## Task description
Take the entries below and print only the lines from the one with "ATOM 45 O O" through the one with "Organism: NCBI:txid1563983", exactly as they stand, both ends included.

## Task inputs

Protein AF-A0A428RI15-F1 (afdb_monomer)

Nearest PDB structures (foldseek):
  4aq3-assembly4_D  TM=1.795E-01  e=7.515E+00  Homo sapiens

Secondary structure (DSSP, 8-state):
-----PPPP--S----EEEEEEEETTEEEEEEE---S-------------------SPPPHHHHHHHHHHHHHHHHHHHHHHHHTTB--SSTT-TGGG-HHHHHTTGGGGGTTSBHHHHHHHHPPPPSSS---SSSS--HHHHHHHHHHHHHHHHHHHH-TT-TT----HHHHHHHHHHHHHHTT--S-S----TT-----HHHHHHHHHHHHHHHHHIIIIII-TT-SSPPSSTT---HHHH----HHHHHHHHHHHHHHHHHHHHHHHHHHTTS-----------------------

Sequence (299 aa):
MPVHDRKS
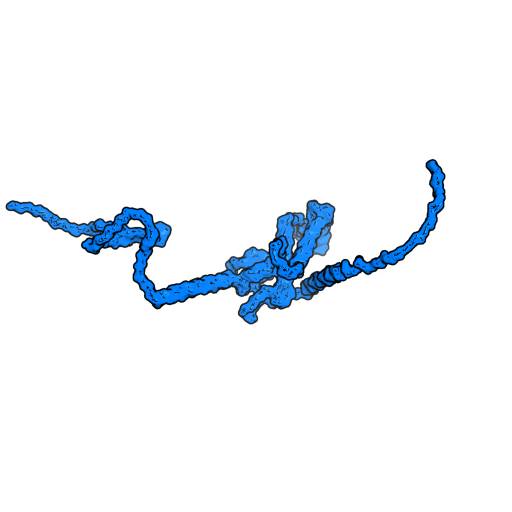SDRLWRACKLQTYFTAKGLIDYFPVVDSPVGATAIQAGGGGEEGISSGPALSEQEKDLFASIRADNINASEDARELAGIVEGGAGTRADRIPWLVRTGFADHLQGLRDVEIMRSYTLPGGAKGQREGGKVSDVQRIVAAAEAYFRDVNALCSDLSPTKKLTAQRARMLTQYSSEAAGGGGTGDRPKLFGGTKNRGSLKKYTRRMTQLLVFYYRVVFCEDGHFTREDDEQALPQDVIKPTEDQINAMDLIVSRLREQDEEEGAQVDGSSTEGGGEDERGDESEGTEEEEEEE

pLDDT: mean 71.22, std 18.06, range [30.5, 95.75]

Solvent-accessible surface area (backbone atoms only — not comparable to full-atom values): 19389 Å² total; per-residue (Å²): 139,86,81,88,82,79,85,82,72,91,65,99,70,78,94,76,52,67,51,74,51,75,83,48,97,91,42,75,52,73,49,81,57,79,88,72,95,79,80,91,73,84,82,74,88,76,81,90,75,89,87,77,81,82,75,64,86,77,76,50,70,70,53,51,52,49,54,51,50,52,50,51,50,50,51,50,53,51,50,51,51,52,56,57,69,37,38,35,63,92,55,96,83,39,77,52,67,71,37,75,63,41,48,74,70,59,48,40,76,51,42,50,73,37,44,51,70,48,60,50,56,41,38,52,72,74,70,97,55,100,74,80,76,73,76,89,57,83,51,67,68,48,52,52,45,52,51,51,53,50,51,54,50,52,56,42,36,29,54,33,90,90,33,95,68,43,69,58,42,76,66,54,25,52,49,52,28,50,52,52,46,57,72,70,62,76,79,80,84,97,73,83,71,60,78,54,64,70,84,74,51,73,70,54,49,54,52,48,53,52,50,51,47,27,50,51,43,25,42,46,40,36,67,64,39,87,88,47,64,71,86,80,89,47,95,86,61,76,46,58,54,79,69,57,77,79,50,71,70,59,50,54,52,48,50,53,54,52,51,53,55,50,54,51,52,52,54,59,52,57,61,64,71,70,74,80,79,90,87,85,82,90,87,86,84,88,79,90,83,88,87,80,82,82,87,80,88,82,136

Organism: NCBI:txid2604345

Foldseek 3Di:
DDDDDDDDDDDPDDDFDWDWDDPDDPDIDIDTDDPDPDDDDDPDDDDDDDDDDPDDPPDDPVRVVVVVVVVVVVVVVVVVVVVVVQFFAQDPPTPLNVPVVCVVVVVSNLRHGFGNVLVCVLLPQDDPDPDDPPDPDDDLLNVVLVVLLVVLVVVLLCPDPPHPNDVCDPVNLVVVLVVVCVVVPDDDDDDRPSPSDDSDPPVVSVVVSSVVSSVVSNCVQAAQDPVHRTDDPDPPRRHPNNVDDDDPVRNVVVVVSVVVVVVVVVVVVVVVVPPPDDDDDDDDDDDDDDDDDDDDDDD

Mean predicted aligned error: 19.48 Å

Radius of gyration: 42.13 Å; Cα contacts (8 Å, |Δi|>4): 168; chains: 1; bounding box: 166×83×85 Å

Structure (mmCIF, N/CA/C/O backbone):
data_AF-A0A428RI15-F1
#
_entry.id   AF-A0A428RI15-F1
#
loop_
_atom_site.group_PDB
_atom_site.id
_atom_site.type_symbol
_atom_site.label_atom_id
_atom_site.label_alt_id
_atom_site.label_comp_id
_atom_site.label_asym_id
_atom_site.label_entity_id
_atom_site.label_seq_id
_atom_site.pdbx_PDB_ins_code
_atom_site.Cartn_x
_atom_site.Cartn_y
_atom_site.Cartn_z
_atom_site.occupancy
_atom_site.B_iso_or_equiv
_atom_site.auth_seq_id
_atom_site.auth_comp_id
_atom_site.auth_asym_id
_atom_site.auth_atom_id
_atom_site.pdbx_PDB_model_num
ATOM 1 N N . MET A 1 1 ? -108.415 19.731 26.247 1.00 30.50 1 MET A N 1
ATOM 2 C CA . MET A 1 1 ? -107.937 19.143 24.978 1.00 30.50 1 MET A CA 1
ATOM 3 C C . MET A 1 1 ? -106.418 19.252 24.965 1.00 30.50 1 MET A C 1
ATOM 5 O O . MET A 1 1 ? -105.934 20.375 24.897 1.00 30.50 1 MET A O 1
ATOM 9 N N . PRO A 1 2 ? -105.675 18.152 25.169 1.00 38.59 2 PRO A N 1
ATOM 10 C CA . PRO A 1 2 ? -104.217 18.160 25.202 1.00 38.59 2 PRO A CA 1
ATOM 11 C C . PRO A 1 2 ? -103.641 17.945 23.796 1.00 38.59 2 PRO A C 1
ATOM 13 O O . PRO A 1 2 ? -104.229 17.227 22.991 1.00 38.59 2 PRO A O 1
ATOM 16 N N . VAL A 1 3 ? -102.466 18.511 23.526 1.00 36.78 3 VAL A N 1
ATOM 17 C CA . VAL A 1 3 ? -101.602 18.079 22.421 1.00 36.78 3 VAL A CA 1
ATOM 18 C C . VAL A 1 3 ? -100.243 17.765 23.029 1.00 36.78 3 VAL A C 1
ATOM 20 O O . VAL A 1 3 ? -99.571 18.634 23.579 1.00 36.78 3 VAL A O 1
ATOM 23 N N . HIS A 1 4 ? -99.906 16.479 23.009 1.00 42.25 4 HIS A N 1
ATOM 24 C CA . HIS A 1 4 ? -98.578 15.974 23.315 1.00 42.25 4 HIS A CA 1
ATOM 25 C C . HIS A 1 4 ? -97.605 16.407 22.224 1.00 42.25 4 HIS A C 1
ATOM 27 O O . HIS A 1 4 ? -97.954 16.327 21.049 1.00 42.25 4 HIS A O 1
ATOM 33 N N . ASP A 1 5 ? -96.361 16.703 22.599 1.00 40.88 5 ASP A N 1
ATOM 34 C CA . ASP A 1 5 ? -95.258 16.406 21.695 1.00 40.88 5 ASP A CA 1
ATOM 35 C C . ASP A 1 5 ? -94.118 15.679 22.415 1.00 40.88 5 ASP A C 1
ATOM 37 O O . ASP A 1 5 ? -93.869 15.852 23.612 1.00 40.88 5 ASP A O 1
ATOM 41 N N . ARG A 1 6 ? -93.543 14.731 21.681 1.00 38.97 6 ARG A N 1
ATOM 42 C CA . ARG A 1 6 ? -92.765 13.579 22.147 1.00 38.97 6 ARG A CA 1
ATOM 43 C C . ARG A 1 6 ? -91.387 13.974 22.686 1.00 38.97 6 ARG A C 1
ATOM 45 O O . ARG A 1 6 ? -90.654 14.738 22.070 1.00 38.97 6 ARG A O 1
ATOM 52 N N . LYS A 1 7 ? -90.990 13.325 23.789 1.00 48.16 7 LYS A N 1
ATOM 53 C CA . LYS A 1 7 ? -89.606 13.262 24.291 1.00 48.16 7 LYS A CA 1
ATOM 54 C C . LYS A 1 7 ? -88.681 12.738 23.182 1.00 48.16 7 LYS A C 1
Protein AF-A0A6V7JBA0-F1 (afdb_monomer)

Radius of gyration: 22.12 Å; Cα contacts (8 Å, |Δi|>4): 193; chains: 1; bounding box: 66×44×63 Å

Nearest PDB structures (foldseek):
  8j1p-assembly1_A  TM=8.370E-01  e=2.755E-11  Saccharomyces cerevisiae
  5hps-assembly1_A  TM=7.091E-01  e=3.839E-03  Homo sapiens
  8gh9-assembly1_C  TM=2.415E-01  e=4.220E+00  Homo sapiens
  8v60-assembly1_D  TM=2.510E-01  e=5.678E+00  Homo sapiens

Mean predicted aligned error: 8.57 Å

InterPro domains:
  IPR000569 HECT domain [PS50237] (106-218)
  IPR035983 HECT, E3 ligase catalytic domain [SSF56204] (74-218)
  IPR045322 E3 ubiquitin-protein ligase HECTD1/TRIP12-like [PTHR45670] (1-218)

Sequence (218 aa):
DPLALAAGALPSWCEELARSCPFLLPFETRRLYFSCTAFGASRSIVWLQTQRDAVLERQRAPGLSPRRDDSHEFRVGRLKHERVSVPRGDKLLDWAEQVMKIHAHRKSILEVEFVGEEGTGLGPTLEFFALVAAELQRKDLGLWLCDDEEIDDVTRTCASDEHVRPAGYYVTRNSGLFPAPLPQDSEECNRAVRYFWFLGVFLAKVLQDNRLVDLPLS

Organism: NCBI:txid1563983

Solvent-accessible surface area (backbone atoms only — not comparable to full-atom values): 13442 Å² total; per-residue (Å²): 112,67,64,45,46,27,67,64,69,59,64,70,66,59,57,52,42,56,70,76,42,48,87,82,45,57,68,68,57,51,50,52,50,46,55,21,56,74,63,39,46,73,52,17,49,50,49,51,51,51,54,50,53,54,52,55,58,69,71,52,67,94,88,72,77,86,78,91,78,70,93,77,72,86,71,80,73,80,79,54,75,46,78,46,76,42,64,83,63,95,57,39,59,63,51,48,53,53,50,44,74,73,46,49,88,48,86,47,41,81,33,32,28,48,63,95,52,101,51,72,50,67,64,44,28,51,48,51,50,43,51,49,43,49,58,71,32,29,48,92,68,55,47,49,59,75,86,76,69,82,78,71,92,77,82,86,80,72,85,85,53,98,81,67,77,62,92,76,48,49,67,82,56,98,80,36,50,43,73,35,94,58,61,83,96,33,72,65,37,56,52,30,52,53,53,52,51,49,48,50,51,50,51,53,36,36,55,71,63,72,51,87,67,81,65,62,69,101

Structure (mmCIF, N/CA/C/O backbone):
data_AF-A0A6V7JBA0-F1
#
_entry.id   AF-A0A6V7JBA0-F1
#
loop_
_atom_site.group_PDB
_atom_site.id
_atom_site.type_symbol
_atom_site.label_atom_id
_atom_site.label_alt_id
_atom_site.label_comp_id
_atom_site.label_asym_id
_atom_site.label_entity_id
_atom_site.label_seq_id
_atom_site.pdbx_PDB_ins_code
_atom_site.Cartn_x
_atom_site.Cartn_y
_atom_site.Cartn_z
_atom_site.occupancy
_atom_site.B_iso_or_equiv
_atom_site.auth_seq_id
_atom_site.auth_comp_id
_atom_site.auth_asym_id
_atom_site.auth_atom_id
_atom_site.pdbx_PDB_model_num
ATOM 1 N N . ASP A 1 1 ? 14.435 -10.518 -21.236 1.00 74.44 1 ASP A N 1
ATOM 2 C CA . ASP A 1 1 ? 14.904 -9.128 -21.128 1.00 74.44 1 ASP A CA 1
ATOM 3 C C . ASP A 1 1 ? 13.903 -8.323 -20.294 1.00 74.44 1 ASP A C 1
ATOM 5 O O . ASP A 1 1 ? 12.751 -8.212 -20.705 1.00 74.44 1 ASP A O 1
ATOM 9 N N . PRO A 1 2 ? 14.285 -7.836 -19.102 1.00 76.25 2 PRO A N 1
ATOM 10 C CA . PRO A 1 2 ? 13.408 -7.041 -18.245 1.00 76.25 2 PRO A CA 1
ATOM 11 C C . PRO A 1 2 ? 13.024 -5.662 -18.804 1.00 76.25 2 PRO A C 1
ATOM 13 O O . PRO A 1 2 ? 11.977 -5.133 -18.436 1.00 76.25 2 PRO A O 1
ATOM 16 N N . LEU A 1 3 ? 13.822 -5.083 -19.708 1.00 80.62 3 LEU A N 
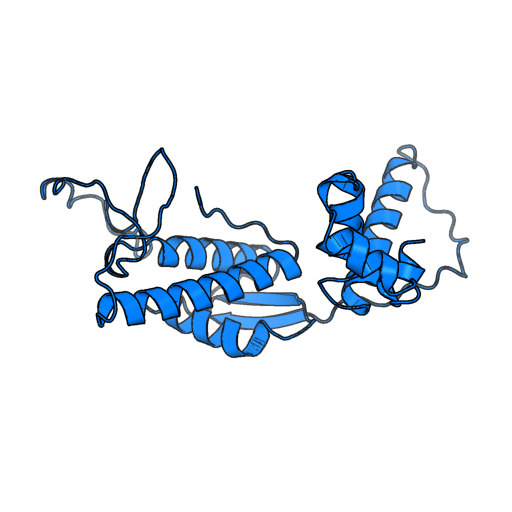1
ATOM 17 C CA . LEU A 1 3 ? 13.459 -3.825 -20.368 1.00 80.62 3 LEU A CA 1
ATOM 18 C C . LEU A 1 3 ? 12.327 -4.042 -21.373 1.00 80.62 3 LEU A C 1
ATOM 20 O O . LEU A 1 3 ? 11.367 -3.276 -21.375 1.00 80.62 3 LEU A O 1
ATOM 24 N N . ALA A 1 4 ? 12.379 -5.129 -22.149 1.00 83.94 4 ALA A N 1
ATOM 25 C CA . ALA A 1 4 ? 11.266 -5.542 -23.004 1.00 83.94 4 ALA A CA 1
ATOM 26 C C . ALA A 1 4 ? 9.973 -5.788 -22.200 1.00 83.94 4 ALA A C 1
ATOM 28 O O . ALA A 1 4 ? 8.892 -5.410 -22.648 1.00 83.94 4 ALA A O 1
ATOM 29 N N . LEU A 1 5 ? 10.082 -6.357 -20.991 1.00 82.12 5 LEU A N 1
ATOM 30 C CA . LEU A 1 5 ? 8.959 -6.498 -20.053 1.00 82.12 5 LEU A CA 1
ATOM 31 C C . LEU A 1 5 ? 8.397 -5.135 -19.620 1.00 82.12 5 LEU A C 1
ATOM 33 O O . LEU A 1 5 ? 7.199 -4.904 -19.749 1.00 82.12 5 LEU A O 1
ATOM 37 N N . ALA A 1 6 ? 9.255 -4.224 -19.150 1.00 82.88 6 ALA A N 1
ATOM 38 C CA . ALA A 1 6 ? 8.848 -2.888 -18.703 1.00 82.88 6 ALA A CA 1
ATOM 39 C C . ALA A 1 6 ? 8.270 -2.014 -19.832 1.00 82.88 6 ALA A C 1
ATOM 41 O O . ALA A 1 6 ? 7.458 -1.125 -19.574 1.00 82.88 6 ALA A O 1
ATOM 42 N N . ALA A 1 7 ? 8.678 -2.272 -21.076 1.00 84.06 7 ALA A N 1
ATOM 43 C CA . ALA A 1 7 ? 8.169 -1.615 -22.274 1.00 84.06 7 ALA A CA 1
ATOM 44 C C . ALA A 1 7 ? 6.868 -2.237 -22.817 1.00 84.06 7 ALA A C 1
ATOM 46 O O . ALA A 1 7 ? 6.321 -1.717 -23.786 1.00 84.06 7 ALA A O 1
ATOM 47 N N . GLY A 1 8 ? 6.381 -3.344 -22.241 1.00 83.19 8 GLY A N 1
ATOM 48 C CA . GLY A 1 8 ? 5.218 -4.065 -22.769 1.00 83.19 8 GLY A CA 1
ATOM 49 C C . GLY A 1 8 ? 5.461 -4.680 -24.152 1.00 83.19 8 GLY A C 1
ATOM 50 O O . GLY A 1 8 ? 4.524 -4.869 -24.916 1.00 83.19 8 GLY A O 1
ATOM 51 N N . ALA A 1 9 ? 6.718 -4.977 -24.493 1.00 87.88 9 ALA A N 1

## Output for this exercise
ATOM 45 O O . ARG A 1 6 ? -90.654 14.738 22.070 1.00 38.97 6 ARG A O 1
ATOM 52 N N . LYS A 1 7 ? -90.990 13.325 23.789 1.00 48.16 7 LYS A N 1
ATOM 53 C CA . LYS A 1 7 ? -89.606 13.262 24.291 1.00 48.16 7 LYS A CA 1
ATOM 54 C C . LYS A 1 7 ? -88.681 12.738 23.182 1.00 48.16 7 LYS A C 1
Protein AF-A0A6V7JBA0-F1 (afdb_monomer)

Radius of gyration: 22.12 Å; Cα contacts (8 Å, |Δi|>4): 193; chains: 1; bounding box: 66×44×63 Å

Nearest PDB structures (foldseek):
  8j1p-assembly1_A  TM=8.370E-01  e=2.755E-11  Saccharomyces cerevisiae
  5hps-assembly1_A  TM=7.091E-01  e=3.839E-03  Homo sapiens
  8gh9-assembly1_C  TM=2.415E-01  e=4.220E+00  Homo sapiens
  8v60-assembly1_D  TM=2.510E-01  e=5.678E+00  Homo sapiens

Mean predicted aligned error: 8.57 Å

InterPro domains:
  IPR000569 HECT domain [PS50237] (106-218)
  IPR035983 HECT, E3 ligase catalytic domain [SSF56204] (74-218)
  IPR045322 E3 ubiquitin-protein ligase HECTD1/TRIP12-like [PTHR45670] (1-218)

Sequence (218 aa):
DPLALAAGALPSWCEELARSCPFLLPFETRRLYFSCTAFGASRSIVWLQTQRDAVLERQRAPGLSPRRDDSHEFRVGRLKHERVSVPRGDKLLDWAEQVMKIHAHRKSILEVEFVGEEGTGLGPTLEFFALVAAELQRKDLGLWLCDDEEIDDVTRTCASDEHVRPAGYYVTRNSGLFPAPLPQDSEECNRAVRYFWFLGVFLAKVLQDNRLVDLPLS

Organism: NCBI:txid1563983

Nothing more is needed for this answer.